I’m back

I returned from Cuba late last night after a long, long journey. Fortunately my luggage didn’t get lost on the way back to London, as it did on the way to Havana. The airline (Iberia) somehow managed to forget to load several baggage containers onto the plane, so when we arrived in Havana, our bags were still in Madrid. Some members of the group got their bags the next day, but I had to wait four days for mine, and one of group didn’t get her bag until we went back to Havana airport to return home.

View of Havana's Malecon (seafront)
A view of Havana from Castillo de los Tres Reyes Magos del Morro

The group consisted of 15 Brits, two people from Ireland and one from Australia, and ranged in age from 30something to 70something. We had a Spanish-speaking tour leader from England, and various local guides. We all got on well and had a great time. Only a few of the group spoke Spanish, but this wasn’t too much of a problem as our local guides and most of the other people we met spoke English, at least to some extent.

The group
The group (plus two random kids)

We travelled all around the island from Havana to Santiago de Cuba, via the Bay of Pigs, Trinidad and Camaguey, and then back via Santa Clara, Soroa and Viñales. Everywhere we went, we were told a lot about the Cuban revolution. We also visited La Comandancia de la Plata in the Sierra Maestra mountains near Santo Domingo where Fidel, Ché and others took refuge after the unsuccessful uprising of 1956; Ché’s memorial in Santa Clara, and the Museum of the Revolution, including the original Granma yacht, in Havana. There were only a few mentions of Cuba’s pre-revolutionary history.

A view of Trinidad

For me, the highlights of the trip were Trinidad, walking in the Sierra Escambray and Sierra Maestra mountains, and a very memorable evening of music and dancing in Viñales, which ended with six of us squeezing into a Lada and being driven at high speed back to our hotel. That was one occasion when my Spanish came in very handy – there were no taxis but we eventually managed to find someone with a car willing to take us all to the hotel. The negotiations were conducted mainly in Spanish.

A view of the Sierra Maestra mountains
Sierra Maestra

As well as practising my Spanish, I also had opportunities to use my German, Irish and Mandarin. I tried to teach some of the other members of the group a bit of Spanish and some juggling as well.

This entry was posted in Travel.

10 Responses to I’m back

  1. Rmss says:

    Wow, you really had a great time :-). I wish I visit Cuba some day, I’m really interested in the revolutionary past and want to know much more about it.

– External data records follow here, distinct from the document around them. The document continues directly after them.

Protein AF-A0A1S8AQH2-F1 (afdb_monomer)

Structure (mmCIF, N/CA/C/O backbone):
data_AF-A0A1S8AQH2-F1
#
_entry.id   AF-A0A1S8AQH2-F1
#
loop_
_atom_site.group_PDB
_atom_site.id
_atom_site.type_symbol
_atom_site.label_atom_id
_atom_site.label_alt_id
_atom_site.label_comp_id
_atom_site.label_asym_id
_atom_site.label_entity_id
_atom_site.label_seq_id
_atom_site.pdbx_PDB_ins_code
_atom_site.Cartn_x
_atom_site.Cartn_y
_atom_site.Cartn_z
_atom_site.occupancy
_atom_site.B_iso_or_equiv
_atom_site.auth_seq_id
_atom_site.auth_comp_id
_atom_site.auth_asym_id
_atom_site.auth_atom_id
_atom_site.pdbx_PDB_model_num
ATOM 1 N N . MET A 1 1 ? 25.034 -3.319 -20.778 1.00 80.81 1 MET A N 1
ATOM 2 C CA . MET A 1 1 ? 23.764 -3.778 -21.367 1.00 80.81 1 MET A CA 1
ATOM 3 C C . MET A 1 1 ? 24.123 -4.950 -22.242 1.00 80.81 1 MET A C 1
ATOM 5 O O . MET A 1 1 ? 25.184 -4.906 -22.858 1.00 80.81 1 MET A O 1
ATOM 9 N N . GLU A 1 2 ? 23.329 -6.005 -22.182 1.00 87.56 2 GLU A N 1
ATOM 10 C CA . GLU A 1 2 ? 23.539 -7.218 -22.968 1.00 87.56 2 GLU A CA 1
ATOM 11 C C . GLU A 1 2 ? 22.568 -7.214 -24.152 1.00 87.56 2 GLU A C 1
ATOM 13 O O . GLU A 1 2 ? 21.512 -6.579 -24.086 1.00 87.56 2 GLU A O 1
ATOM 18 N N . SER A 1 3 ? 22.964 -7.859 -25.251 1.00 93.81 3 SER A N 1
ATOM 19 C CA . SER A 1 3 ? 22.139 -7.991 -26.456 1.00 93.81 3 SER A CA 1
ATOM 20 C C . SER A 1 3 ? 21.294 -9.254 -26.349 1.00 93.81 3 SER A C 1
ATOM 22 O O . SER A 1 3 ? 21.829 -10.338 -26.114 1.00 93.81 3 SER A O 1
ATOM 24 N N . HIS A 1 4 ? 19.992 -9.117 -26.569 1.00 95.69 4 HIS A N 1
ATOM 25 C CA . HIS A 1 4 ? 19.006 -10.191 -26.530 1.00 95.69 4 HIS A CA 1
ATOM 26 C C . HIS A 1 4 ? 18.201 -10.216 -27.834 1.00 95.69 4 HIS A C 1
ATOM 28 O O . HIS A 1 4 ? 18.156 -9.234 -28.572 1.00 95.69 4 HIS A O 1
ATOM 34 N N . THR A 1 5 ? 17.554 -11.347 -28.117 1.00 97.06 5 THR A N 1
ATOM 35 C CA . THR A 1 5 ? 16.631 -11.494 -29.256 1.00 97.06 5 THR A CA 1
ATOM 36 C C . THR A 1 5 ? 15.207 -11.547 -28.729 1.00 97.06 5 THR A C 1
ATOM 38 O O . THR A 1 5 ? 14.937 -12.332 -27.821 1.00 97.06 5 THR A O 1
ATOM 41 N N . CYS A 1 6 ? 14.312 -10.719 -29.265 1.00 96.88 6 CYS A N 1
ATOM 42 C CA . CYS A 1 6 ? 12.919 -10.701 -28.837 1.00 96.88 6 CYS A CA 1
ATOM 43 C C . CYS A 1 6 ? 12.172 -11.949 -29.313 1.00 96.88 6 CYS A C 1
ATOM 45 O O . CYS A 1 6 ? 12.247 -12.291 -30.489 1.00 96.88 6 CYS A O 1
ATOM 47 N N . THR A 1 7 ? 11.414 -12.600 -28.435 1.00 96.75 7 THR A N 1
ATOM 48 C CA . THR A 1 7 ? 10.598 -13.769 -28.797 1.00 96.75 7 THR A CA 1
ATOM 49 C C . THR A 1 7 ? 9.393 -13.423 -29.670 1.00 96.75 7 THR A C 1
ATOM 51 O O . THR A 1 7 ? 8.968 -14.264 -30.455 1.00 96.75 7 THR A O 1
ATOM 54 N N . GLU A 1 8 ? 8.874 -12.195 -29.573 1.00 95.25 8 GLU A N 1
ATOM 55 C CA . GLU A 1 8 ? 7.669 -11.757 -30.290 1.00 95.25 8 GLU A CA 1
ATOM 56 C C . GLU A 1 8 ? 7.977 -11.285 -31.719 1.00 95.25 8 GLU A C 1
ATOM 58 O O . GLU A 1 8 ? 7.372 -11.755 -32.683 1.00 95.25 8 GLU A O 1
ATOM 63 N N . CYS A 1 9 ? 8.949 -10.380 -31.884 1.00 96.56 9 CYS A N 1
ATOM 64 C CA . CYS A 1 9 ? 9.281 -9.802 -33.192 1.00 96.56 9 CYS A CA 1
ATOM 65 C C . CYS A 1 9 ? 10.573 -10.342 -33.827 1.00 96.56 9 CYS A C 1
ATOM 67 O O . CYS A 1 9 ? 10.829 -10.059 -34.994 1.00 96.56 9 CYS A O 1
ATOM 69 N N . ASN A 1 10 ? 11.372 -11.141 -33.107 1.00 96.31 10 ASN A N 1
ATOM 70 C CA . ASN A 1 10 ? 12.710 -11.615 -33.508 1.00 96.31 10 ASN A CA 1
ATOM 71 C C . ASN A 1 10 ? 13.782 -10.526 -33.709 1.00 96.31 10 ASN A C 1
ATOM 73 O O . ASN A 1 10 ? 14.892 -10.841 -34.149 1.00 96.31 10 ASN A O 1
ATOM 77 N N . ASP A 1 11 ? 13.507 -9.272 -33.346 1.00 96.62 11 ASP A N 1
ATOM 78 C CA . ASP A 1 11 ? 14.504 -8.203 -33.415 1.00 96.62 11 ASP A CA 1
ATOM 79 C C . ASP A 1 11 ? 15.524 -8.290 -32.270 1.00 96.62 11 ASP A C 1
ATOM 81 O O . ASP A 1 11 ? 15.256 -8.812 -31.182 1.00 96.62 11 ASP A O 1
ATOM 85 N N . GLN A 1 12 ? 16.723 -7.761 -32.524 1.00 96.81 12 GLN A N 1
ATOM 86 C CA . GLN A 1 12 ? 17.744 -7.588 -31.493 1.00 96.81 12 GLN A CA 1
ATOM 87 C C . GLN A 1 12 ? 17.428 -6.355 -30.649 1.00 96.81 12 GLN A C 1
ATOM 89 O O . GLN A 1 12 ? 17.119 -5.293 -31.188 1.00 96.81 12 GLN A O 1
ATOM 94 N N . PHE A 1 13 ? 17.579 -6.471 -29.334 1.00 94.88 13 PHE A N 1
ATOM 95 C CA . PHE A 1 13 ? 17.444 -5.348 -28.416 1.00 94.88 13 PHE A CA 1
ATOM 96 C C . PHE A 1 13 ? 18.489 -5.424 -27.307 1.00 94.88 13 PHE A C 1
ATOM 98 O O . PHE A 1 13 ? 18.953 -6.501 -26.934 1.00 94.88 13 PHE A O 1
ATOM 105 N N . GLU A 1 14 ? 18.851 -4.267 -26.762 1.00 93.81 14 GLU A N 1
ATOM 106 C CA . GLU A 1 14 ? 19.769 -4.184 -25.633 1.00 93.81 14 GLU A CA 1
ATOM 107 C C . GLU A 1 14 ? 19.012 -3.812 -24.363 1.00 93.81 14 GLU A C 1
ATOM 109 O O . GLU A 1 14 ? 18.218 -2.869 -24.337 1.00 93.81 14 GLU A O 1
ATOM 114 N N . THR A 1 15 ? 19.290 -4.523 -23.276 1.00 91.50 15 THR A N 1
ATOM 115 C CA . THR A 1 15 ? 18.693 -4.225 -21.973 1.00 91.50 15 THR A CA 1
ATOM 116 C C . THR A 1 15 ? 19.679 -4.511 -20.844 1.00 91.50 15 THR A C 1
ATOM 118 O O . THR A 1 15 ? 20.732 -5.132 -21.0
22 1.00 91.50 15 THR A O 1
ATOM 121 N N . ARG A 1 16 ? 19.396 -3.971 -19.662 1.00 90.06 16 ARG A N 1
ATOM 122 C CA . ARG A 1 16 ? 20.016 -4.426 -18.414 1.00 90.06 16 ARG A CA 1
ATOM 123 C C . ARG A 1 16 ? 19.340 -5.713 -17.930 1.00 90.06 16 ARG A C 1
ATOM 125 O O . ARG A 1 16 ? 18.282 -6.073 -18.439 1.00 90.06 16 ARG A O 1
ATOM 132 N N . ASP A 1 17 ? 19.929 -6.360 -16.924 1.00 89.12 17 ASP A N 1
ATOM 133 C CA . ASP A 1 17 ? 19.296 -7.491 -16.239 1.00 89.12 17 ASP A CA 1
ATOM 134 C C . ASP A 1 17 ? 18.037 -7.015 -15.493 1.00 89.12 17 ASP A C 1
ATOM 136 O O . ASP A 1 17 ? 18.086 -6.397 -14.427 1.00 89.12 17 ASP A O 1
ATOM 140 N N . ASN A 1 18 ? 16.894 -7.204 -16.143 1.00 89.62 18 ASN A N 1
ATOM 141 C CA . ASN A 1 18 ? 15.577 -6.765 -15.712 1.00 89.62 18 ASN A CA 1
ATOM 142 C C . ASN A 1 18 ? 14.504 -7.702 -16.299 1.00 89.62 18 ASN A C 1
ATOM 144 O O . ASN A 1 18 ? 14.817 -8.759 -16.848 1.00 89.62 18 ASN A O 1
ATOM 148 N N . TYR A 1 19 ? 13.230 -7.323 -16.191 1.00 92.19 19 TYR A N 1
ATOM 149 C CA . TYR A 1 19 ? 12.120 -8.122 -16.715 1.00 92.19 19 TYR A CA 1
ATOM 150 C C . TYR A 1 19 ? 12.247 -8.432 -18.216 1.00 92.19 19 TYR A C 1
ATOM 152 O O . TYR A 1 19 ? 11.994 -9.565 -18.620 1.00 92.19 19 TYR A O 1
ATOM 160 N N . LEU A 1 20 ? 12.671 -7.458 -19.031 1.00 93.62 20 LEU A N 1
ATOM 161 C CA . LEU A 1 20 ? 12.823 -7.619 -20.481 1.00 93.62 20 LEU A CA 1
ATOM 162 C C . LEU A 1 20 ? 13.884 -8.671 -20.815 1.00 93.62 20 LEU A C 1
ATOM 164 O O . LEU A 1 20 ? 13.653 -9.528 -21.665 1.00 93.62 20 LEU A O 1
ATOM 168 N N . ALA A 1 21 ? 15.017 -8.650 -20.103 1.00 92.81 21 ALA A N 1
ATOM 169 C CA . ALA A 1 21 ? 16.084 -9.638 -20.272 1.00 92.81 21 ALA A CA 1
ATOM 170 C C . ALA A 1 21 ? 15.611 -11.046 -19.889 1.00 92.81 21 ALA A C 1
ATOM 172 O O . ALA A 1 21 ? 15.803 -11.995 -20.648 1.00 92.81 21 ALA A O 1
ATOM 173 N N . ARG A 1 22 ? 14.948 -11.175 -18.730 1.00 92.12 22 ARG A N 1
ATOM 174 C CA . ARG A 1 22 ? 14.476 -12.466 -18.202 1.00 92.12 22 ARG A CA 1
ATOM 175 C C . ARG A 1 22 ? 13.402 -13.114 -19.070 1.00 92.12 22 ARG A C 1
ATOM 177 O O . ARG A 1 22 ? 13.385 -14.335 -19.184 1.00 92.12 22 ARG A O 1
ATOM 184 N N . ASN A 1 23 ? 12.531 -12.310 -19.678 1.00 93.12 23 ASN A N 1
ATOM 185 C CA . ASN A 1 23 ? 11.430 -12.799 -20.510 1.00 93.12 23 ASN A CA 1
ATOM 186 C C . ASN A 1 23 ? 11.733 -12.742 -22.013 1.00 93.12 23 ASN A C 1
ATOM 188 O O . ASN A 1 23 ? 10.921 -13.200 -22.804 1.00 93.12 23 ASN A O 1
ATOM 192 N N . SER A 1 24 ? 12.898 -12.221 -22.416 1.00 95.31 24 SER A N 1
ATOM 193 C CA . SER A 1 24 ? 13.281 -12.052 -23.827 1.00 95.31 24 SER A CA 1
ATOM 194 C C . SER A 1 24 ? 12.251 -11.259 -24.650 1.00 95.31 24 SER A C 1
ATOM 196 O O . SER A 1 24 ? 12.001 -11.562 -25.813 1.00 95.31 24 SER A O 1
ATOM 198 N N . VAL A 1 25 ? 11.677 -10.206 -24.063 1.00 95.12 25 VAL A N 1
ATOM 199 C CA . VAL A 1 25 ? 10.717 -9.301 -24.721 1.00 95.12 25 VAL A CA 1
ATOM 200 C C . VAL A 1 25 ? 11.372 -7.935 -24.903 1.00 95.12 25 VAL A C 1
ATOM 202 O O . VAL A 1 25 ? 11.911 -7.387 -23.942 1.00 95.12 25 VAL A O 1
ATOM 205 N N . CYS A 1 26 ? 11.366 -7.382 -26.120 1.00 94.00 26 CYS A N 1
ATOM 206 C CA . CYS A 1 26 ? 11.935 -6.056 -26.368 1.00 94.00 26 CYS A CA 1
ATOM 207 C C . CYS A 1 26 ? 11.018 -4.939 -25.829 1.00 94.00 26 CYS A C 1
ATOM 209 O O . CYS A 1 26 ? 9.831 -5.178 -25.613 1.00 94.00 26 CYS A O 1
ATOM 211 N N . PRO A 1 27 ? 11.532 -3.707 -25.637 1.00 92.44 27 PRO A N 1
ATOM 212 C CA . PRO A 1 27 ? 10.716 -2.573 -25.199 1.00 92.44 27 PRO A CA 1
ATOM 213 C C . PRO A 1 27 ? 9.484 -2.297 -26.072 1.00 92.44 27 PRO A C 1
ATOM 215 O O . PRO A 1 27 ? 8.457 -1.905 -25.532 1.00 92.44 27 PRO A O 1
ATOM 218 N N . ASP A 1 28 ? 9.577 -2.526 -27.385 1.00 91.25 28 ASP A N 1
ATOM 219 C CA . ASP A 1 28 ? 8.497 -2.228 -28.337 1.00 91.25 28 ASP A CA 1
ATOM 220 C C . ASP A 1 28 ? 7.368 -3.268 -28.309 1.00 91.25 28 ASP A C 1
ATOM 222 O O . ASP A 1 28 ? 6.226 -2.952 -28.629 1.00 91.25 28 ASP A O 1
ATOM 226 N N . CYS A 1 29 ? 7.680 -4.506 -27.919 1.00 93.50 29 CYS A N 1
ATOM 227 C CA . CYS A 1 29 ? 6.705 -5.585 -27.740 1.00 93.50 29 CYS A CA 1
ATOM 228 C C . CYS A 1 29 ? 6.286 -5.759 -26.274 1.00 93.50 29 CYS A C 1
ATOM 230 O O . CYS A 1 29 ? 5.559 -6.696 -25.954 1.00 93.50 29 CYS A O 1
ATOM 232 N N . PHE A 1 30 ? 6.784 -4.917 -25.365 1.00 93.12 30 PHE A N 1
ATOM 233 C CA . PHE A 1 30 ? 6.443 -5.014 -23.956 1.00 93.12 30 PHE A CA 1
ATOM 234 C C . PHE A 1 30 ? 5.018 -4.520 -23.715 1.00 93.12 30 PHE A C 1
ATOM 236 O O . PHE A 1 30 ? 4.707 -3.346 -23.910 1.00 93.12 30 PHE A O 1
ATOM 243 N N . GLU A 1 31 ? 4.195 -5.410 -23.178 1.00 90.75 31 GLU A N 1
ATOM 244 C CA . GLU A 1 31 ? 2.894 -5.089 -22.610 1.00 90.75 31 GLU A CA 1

Hopefully I have a decent level of Spanish at that time :-).

  2. Travis says:

    Your trip looks bright and sunny. The photos are really beautiful. Someone’s good with the camera. The Trinidad shot and Sierra Maestra are gorgeous. The tour took you all over the place… while toting the minimum luggage. How did you manage for 4 days without your stuff, and what did the woman who received hers at the very last moment do? It looks like inconveniences weren’t enough to detract from this most interesting destination. Glad you got to use your Spanish … AND your juggling while on the trip. Thanks for sharing your experiences on the blog. It was enjoyable to read. Encore. HAPPY NEW YEAR.

  3. Evans Knight says:


  4. Simon says:

    Travis – in some ways it was actually quite liberating to be without my luggage for the first few days of the holiday. I realised that it is possible to manage with very few things and plan to travel much lighter next time. I bought a few new clothes and washed others. I couldn’t find anywhere that sold things like toothbrushes, razors or combs, so had to make do without them. The luggageless lady bought some new clothes, and borrowed clothes and other things from other members of the group.

  5. Flosse says:

    Nice that you had a good time and I am happy that at least some peoples’ luggage makes it to/from/through Cuba without incident, unlike mine which got a( “security check” :). Cuba is a nice country, I wish just that their government would go the same route as the chinese are going, slowly opening.


  6. renato says:

    Wellcome home Simon, WE from Brazil, wish you a very Happy New Year with a lot os new language clues.

  7. 王翀 says:


  8. Simon says:

    王翀 – 我在照片- 从左第三位在前面。